EXERCISE DESCRIPTION: Every line from the one with "ATOM 138 O O" to the one with "ATOM 169 N N", including those two, is to be copied exactly; all other lines of the entries below are left out.

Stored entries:
* * * * * * *

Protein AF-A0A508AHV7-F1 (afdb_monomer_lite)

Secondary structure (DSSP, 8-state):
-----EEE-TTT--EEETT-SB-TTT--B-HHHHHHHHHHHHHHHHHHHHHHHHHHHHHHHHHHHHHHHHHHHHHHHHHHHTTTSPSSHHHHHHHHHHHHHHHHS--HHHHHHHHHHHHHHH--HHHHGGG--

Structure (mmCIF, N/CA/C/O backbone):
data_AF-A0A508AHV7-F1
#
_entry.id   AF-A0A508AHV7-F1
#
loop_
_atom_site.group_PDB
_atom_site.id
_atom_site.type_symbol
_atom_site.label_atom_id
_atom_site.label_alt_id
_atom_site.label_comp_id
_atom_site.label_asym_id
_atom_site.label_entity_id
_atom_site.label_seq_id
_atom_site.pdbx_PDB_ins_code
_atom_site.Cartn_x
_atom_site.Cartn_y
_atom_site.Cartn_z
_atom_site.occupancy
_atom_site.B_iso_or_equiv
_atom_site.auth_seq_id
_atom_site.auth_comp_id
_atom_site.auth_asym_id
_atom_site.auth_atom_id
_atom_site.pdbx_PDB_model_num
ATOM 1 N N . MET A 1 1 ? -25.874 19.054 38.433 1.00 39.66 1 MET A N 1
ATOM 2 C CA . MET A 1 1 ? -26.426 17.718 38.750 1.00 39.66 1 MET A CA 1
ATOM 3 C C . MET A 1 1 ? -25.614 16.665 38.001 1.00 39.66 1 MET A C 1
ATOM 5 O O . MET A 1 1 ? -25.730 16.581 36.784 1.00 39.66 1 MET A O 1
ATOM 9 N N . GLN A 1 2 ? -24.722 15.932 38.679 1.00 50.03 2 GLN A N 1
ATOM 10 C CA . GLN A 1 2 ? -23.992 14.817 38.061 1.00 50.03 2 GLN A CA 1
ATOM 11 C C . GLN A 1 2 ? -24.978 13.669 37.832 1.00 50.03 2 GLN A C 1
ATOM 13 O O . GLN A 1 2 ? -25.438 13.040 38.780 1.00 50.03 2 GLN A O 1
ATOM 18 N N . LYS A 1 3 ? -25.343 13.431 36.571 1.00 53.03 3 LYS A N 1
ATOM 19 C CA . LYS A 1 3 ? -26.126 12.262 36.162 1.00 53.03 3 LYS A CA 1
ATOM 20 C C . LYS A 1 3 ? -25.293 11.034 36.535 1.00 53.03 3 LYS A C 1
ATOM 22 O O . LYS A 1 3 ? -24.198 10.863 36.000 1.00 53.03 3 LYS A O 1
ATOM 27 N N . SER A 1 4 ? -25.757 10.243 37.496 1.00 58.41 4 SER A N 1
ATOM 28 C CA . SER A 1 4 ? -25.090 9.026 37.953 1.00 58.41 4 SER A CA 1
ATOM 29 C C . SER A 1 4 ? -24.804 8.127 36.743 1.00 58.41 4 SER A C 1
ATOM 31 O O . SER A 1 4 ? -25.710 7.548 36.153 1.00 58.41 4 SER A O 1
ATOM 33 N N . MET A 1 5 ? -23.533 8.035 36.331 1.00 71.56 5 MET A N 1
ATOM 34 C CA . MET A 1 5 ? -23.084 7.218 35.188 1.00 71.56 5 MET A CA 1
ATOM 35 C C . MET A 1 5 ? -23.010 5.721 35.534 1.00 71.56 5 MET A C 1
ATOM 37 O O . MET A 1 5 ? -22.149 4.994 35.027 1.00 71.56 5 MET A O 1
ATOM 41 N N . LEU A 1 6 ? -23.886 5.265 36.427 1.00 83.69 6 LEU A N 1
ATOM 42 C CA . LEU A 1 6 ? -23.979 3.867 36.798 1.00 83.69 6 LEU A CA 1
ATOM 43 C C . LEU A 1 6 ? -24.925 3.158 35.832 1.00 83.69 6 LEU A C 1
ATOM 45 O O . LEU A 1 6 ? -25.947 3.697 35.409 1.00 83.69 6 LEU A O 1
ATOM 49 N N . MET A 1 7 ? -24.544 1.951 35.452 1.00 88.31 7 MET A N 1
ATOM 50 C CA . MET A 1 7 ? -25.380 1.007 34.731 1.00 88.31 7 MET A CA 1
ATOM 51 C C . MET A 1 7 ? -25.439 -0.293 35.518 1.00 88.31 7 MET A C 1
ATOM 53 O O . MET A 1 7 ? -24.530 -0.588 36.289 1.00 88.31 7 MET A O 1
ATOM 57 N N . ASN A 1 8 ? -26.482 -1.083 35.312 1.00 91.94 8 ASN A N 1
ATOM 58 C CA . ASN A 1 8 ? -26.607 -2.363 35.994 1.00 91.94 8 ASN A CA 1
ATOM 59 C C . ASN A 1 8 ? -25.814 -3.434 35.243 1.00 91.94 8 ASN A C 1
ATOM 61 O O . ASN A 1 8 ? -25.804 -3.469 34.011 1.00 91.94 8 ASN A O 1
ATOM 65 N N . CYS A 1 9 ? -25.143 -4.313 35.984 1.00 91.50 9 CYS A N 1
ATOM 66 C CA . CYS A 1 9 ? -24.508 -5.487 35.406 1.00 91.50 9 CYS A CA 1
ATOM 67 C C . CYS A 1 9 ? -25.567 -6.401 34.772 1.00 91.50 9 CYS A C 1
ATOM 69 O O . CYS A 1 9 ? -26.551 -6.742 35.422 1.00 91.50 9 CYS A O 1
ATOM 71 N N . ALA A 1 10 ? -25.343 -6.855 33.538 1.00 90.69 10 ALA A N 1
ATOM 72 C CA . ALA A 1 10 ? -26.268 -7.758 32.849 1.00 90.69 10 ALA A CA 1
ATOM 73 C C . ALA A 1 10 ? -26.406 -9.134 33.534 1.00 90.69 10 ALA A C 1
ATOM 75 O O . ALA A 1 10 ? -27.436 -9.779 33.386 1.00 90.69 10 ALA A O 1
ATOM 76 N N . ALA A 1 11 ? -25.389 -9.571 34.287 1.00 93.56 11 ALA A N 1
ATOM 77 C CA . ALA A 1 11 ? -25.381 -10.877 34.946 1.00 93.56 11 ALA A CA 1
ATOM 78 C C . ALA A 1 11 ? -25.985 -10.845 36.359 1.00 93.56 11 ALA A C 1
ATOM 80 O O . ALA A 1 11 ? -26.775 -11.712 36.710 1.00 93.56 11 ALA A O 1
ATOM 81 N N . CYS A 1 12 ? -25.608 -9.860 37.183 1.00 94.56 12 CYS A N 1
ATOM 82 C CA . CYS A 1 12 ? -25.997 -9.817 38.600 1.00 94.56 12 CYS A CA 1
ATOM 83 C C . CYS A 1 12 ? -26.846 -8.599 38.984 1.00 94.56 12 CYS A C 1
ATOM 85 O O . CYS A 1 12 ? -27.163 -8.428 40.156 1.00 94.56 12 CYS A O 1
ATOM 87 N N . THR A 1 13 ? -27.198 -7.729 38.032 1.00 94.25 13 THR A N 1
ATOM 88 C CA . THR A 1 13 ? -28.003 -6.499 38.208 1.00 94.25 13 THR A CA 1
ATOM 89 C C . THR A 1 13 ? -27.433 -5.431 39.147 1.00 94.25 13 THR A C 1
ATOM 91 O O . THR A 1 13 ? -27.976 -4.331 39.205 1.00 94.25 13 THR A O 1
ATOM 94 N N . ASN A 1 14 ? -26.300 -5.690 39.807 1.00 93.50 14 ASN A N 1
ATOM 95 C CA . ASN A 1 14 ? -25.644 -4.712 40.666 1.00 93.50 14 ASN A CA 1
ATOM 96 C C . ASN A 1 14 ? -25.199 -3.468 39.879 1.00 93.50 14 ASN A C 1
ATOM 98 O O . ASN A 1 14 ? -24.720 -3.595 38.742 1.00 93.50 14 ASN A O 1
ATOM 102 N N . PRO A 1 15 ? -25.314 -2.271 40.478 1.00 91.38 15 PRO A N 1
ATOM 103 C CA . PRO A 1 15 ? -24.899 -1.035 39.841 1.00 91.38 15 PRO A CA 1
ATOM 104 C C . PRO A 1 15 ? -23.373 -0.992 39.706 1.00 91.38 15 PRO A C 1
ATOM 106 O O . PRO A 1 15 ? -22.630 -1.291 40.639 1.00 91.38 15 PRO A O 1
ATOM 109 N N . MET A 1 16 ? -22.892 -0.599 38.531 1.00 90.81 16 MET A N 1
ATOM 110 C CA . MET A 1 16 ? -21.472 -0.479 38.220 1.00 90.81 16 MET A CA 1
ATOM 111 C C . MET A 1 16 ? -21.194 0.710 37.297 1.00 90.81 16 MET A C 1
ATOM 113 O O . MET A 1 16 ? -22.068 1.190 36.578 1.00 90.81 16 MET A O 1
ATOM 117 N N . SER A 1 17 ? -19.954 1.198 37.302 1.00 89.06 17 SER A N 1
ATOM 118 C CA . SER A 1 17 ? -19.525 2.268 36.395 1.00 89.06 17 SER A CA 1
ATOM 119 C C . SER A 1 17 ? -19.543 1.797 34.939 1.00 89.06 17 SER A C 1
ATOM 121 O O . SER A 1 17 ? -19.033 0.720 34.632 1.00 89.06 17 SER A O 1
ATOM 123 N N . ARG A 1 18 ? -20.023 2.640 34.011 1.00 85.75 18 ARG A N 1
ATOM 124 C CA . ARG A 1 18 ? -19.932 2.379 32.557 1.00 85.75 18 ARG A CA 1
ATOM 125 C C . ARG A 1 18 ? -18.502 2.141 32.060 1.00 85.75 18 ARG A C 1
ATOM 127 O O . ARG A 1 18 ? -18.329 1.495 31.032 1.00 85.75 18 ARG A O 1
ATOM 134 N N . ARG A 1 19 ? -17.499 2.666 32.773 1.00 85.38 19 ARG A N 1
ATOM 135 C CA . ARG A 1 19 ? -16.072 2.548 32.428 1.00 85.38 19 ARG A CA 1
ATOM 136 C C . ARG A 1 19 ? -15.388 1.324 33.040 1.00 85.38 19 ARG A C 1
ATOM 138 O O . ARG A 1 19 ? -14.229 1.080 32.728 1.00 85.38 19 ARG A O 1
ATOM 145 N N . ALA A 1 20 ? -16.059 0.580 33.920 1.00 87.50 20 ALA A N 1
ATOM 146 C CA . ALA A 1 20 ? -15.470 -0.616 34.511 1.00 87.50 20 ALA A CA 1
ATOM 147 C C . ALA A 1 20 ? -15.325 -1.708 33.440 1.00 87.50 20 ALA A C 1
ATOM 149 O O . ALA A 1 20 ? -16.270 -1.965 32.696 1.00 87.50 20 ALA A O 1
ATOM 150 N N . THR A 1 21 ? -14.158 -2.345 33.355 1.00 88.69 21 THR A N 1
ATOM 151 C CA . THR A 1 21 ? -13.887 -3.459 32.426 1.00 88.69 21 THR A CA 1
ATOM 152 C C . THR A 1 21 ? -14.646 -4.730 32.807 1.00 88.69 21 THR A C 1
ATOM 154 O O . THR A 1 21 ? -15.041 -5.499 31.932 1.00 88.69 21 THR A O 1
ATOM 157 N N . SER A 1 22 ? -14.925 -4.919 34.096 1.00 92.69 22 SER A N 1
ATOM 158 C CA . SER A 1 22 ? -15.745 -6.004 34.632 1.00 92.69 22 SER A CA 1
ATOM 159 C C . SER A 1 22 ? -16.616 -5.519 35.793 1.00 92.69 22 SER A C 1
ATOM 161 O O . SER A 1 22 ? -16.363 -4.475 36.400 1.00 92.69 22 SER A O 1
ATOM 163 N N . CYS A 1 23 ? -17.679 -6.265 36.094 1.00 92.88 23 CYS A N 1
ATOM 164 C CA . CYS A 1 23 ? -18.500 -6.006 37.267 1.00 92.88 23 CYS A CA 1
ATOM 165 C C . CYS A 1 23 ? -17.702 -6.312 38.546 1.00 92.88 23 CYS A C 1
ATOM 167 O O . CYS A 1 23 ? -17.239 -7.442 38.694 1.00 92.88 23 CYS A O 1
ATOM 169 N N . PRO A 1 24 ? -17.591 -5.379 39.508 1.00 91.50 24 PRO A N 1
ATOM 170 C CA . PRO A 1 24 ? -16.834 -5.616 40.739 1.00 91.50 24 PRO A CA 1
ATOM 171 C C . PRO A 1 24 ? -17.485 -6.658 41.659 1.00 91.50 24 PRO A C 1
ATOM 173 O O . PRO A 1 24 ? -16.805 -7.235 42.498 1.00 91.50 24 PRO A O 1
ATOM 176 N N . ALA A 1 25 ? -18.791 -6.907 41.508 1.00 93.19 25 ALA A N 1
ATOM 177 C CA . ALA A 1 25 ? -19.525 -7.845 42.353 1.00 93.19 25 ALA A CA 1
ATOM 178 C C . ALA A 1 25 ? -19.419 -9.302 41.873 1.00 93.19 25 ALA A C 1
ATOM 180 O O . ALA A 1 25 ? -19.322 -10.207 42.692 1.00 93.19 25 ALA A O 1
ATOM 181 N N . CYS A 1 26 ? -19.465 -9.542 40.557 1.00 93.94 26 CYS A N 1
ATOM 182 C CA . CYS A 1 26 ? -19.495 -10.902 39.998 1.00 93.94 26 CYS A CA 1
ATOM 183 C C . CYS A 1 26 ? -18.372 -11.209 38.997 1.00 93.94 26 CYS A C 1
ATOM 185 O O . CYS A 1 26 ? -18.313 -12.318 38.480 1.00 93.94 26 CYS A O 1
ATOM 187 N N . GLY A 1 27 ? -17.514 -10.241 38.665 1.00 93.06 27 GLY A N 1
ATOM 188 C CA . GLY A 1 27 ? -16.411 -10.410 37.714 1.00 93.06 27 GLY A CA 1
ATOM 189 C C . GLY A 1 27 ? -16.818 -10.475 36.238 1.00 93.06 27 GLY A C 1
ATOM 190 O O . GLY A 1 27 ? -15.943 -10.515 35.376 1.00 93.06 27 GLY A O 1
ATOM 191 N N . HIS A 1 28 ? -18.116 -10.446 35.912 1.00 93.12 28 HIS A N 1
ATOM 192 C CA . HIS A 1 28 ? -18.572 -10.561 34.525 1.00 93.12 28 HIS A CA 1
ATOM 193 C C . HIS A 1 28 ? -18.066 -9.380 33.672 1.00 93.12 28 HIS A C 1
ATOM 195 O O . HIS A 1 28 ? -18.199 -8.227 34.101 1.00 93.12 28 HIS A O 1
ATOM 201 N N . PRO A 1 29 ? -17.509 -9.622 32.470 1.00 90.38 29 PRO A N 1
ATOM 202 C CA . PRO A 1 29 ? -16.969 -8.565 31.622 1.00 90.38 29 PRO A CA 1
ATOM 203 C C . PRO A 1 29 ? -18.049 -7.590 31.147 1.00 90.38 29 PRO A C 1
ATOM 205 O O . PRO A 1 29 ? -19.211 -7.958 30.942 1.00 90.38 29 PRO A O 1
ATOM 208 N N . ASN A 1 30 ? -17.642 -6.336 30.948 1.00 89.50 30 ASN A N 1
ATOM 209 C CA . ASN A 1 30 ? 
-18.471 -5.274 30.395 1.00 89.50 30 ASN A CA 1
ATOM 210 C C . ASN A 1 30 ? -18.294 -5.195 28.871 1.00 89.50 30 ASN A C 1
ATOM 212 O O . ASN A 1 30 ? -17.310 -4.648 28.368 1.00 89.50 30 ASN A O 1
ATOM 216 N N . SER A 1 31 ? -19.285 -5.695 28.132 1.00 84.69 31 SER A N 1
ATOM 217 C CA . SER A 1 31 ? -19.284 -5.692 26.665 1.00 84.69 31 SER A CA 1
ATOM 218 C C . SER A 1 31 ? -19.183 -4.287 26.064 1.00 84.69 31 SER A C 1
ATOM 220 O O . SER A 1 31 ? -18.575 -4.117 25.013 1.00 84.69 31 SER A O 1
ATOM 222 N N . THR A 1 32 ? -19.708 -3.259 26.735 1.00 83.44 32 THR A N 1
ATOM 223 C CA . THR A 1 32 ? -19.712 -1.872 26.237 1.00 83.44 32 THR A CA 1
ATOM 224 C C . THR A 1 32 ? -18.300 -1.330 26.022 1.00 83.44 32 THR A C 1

* * * * * * *

EXERCISE RESULT:
ATOM 138 O O . ARG A 1 19 ? -14.229 1.080 32.728 1.00 85.38 19 ARG A O 1
ATOM 145 N N . ALA A 1 20 ? -16.059 0.580 33.920 1.00 87.50 20 ALA A N 1
ATOM 146 C CA . ALA A 1 20 ? -15.470 -0.616 34.511 1.00 87.50 20 ALA A CA 1
ATOM 147 C C . ALA A 1 20 ? -15.325 -1.708 33.440 1.00 87.50 20 ALA A C 1
ATOM 149 O O . ALA A 1 20 ? -16.270 -1.965 32.696 1.00 87.50 20 ALA A O 1
ATOM 150 N N . THR A 1 21 ? -14.158 -2.345 33.355 1.00 88.69 21 THR A N 1
ATOM 151 C CA . THR A 1 21 ? -13.887 -3.459 32.426 1.00 88.69 21 THR A CA 1
ATOM 152 C C . THR A 1 21 ? -14.646 -4.730 32.807 1.00 88.69 21 THR A C 1
ATOM 154 O O . THR A 1 21 ? -15.041 -5.499 31.932 1.00 88.69 21 THR A O 1
ATOM 157 N N . SER A 1 22 ? -14.925 -4.919 34.096 1.00 92.69 22 SER A N 1
ATOM 158 C CA . SER A 1 22 ? -15.745 -6.004 34.632 1.00 92.69 22 SER A CA 1
ATOM 159 C C . SER A 1 22 ? -16.616 -5.519 35.793 1.00 92.69 22 SER A C 1
ATOM 161 O O . SER A 1 22 ? -16.363 -4.475 36.400 1.00 92.69 22 SER A O 1
ATOM 163 N N . CYS A 1 23 ? -17.679 -6.265 36.094 1.00 92.88 23 CYS A N 1
ATOM 164 C CA . CYS A 1 23 ? -18.500 -6.006 37.267 1.00 92.88 23 CYS A CA 1
ATOM 165 C C . CYS A 1 23 ? -17.702 -6.312 38.546 1.00 92.88 23 CYS A C 1
ATOM 167 O O . CYS A 1 23 ? -17.239 -7.442 38.694 1.00 92.88 23 CYS A O 1
ATOM 169 N N . PRO A 1 24 ? -17.591 -5.379 39.508 1.00 91.50 24 PRO A N 1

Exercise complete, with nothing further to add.